Saved entries
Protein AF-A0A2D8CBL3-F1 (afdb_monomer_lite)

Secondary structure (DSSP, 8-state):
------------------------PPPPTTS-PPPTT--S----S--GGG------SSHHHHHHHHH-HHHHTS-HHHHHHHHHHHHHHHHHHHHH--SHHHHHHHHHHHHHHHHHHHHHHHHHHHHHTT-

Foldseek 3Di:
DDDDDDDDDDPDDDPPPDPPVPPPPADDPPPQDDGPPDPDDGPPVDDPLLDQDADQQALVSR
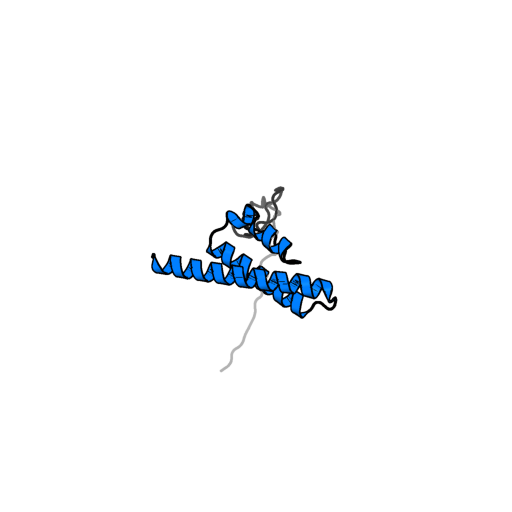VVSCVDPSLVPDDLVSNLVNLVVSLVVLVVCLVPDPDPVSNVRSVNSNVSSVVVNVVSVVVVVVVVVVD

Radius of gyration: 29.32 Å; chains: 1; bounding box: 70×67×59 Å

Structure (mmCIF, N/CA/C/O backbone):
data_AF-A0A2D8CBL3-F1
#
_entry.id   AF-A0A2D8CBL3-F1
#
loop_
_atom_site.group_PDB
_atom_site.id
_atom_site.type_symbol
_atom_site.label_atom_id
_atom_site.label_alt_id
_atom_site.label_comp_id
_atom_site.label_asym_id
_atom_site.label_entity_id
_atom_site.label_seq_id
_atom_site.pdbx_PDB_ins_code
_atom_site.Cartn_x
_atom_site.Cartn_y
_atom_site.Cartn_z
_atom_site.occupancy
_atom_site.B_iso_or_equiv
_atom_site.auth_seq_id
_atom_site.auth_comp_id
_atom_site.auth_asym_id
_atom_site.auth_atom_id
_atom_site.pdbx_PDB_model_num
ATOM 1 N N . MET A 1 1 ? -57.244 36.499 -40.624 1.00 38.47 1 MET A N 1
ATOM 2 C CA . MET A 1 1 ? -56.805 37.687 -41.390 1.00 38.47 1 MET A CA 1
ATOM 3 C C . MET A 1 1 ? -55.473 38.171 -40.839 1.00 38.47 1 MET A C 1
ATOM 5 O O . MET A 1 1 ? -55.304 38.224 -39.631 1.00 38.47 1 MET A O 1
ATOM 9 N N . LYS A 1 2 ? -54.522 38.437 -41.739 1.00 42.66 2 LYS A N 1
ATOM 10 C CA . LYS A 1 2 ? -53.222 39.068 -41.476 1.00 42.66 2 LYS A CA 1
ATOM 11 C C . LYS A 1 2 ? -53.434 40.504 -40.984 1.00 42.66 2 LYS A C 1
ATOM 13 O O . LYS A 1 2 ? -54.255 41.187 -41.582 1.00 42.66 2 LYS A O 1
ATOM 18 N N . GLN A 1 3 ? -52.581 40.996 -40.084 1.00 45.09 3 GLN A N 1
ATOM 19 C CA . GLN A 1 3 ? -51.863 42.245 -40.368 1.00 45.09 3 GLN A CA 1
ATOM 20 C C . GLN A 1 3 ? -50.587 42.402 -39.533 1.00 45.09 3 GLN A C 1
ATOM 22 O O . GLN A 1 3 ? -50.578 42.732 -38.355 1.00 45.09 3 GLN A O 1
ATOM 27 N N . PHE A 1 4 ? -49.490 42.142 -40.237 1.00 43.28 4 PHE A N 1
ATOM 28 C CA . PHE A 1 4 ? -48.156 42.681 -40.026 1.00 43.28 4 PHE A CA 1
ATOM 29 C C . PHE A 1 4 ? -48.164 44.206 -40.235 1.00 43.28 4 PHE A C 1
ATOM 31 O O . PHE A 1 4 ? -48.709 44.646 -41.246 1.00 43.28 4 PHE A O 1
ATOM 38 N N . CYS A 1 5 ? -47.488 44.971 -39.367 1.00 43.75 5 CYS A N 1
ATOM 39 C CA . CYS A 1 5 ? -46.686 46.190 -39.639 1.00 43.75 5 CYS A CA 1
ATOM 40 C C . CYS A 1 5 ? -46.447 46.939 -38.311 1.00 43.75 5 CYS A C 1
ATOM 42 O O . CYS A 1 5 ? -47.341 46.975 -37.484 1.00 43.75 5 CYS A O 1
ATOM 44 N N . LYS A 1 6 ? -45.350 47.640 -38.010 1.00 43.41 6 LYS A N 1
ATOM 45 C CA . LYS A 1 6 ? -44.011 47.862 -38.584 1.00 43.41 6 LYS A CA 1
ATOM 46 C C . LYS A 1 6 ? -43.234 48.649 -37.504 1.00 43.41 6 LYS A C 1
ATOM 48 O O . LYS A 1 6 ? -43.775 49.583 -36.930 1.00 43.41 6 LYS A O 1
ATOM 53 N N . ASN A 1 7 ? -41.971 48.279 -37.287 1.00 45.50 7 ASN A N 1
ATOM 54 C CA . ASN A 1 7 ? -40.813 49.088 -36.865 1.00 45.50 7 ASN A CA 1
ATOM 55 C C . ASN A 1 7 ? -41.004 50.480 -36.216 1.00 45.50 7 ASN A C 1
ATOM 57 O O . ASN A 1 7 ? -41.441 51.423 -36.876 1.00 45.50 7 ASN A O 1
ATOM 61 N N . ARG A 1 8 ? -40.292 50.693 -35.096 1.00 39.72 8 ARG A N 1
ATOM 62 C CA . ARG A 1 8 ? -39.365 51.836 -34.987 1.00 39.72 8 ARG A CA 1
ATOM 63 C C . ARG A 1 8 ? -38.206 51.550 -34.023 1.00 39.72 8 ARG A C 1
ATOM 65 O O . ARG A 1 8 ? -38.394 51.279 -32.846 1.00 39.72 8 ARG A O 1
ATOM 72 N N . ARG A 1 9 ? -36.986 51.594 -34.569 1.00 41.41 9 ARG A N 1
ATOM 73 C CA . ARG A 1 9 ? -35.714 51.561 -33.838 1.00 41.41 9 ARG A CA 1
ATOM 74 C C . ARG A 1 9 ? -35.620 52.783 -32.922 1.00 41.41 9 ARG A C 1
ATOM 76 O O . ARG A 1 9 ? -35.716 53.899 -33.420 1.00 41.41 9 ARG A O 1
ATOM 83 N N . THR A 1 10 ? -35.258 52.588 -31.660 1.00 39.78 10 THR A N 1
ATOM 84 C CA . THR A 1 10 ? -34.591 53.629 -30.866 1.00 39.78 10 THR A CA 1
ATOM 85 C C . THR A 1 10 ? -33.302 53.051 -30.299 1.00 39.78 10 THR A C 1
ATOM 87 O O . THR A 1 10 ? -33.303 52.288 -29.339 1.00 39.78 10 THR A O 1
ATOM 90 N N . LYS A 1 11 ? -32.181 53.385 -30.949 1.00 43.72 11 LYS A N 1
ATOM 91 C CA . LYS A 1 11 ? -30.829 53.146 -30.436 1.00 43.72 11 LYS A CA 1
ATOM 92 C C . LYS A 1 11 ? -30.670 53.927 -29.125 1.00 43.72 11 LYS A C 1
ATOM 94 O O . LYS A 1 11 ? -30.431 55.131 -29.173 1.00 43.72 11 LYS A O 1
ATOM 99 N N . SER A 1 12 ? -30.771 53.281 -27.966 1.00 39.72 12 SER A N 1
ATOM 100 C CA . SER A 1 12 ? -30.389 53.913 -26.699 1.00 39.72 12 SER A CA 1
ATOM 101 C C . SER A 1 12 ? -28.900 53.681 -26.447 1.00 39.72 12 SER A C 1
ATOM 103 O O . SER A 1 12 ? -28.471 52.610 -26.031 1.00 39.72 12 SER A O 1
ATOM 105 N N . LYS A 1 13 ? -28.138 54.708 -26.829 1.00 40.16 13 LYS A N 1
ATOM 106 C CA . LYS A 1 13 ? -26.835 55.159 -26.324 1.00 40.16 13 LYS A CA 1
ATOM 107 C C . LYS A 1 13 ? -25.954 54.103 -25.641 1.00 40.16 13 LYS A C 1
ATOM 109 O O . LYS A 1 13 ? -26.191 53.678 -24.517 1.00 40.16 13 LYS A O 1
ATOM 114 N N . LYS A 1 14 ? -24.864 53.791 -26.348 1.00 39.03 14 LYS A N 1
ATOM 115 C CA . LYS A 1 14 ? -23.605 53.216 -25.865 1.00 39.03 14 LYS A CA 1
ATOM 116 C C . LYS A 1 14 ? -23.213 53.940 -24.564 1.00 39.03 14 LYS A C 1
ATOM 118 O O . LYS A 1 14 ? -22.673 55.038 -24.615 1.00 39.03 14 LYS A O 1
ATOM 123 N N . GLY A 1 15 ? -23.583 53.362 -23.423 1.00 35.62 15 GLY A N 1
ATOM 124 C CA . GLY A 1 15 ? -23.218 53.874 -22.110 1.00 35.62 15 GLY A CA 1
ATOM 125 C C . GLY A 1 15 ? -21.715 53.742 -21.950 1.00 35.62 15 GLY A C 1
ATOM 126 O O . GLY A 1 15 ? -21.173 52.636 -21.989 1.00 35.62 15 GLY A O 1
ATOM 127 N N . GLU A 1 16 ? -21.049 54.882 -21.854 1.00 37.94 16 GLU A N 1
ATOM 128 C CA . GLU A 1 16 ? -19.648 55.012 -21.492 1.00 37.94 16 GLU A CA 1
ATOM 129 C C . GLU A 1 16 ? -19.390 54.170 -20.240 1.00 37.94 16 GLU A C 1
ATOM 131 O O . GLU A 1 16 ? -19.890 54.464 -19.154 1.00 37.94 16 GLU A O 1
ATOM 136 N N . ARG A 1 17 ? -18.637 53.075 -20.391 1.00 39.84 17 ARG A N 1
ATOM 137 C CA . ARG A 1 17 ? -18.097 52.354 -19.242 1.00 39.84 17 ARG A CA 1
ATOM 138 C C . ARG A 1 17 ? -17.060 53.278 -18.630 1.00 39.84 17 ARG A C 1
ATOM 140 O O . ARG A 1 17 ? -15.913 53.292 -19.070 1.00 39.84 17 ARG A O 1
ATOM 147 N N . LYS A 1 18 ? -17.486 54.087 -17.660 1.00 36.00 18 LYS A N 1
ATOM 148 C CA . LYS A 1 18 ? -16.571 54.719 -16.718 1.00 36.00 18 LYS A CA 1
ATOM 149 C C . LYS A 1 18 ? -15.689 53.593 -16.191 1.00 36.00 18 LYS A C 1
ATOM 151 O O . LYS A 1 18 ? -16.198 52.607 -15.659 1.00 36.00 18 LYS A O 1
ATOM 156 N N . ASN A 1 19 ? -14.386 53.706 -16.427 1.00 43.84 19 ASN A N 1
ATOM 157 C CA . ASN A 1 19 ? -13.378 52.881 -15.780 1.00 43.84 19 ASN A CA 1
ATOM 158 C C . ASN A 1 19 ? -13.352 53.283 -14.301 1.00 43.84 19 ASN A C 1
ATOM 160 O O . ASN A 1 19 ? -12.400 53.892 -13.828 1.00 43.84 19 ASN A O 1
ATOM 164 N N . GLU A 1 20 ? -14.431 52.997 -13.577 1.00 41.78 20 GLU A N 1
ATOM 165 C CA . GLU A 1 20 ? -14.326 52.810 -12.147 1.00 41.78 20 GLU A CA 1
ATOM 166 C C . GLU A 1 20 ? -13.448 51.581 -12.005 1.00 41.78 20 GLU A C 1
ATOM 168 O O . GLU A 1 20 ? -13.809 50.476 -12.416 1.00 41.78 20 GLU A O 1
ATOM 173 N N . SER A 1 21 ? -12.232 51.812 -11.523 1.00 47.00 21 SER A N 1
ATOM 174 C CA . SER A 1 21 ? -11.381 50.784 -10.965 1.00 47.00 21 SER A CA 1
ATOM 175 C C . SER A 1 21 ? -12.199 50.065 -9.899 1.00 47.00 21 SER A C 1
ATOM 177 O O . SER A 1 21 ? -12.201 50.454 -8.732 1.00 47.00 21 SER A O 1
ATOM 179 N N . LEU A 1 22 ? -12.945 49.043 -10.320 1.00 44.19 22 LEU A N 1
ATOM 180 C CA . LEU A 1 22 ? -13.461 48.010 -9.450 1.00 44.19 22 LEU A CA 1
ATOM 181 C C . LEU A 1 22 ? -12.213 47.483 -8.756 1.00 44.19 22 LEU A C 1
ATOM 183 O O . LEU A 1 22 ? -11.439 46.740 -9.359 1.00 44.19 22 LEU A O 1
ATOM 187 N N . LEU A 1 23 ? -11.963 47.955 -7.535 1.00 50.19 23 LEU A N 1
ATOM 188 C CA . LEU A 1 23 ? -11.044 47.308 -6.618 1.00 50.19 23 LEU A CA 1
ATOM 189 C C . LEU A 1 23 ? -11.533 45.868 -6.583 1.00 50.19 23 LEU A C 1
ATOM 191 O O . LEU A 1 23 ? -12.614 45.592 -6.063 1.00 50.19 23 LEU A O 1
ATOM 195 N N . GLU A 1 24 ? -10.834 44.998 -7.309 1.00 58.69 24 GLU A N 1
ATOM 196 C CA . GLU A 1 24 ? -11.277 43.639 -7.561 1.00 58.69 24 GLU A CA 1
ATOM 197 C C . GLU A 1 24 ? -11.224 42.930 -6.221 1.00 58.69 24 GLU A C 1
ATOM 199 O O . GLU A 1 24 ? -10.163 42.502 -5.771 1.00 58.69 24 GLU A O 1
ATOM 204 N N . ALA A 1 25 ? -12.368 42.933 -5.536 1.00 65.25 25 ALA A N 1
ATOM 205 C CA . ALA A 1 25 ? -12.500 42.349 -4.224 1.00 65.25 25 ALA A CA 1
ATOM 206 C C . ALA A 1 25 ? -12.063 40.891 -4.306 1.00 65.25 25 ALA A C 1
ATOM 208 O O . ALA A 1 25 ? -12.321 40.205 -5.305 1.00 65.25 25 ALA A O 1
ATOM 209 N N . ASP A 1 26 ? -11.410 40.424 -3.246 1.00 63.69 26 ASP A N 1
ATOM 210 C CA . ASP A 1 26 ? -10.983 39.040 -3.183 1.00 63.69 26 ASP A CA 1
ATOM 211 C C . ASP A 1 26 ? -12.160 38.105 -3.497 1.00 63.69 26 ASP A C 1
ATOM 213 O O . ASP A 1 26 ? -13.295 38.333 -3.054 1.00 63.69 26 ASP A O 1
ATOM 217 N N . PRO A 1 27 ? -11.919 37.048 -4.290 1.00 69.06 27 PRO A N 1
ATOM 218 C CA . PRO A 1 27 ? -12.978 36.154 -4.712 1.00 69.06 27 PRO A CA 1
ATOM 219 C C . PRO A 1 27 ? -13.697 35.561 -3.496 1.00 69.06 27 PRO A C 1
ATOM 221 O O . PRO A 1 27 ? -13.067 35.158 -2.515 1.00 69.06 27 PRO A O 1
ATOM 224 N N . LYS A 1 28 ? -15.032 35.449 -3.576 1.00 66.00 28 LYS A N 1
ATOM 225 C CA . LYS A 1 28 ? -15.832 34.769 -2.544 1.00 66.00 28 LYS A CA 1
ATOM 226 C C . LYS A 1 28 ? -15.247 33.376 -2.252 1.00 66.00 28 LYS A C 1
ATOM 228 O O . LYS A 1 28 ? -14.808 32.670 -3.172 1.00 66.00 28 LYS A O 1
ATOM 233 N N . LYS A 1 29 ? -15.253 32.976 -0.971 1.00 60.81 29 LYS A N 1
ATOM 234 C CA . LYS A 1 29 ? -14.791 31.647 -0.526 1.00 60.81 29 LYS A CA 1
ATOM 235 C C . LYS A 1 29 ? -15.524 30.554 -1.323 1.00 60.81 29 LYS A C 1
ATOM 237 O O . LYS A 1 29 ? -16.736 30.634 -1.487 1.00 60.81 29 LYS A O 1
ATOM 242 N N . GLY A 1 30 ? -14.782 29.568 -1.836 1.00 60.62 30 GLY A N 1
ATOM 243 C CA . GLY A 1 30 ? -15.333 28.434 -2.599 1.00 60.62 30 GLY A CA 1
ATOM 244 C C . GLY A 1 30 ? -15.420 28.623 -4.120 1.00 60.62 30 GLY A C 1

About this exercise
Print the lines above from the one with "ATOM 118 O O" through the one with "ATOM 158 C C", both included, exactly as written and nothing more.

Task solution
ATOM 118 O O . LYS A 1 14 ? -22.673 55.038 -24.615 1.00 39.03 14 LYS A O 1
ATOM 123 N N . GLY A 1 15 ? -23.583 53.362 -23.423 1.00 35.62 15 GLY A N 1
ATOM 124 C CA . GLY A 1 15 ? -23.218 53.874 -22.110 1.00 35.62 15 GLY A CA 1
ATOM 125 C C . GLY A 1 15 ? -21.715 53.742 -21.950 1.00 35.62 15 GLY A C 1
ATOM 126 O O . GLY A 1 15 ? -21.173 52.636 -21.989 1.00 35.62 15 GLY A O 1
ATOM 127 N N . GLU A 1 16 ? -21.049 54.882 -21.854 1.00 37.94 16 GLU A N 1
ATOM 128 C CA . GLU A 1 16 ? -19.648 55.012 -21.492 1.00 37.94 16 GLU A CA 1
ATOM 129 C C . GLU A 1 16 ? -19.390 54.170 -20.240 1.00 37.94 16 GLU A C 1
ATOM 131 O O . GLU A 1 16 ? -19.890 54.464 -19.154 1.00 37.94 16 GLU A O 1
ATOM 136 N N . ARG A 1 17 ? -18.637 53.075 -20.391 1.00 39.84 17 ARG A N 1
ATOM 137 C CA . ARG A 1 17 ? -18.097 52.354 -19.242 1.00 39.84 17 ARG A CA 1
ATOM 138 C C . ARG A 1 17 ? -17.060 53.278 -18.630 1.00 39.84 17 ARG A C 1
ATOM 140 O O . ARG A 1 17 ? -15.913 53.292 -19.070 1.00 39.84 17 ARG A O 1
ATOM 147 N N . LYS A 1 18 ? -17.486 54.087 -17.660 1.00 36.00 18 LYS A N 1
ATOM 148 C CA . LYS A 1 18 ? -16.571 54.719 -16.718 1.00 36.00 18 LYS A CA 1
ATOM 149 C C . LYS A 1 18 ? -15.689 53.593 -16.191 1.00 36.00 18 LYS A C 1
ATOM 151 O O . LYS A 1 18 ? -16.198 52.607 -15.659 1.00 36.00 18 LYS A O 1
ATOM 156 N N . ASN A 1 19 ? -14.386 53.706 -16.427 1.00 43.84 19 ASN A N 1
ATOM 157 C CA . ASN A 1 19 ? -13.378 52.881 -15.780 1.00 43.84 19 ASN A CA 1
ATOM 158 C C . ASN A 1 19 ? -13.352 53.283 -14.301 1.00 43.84 19 ASN A C 1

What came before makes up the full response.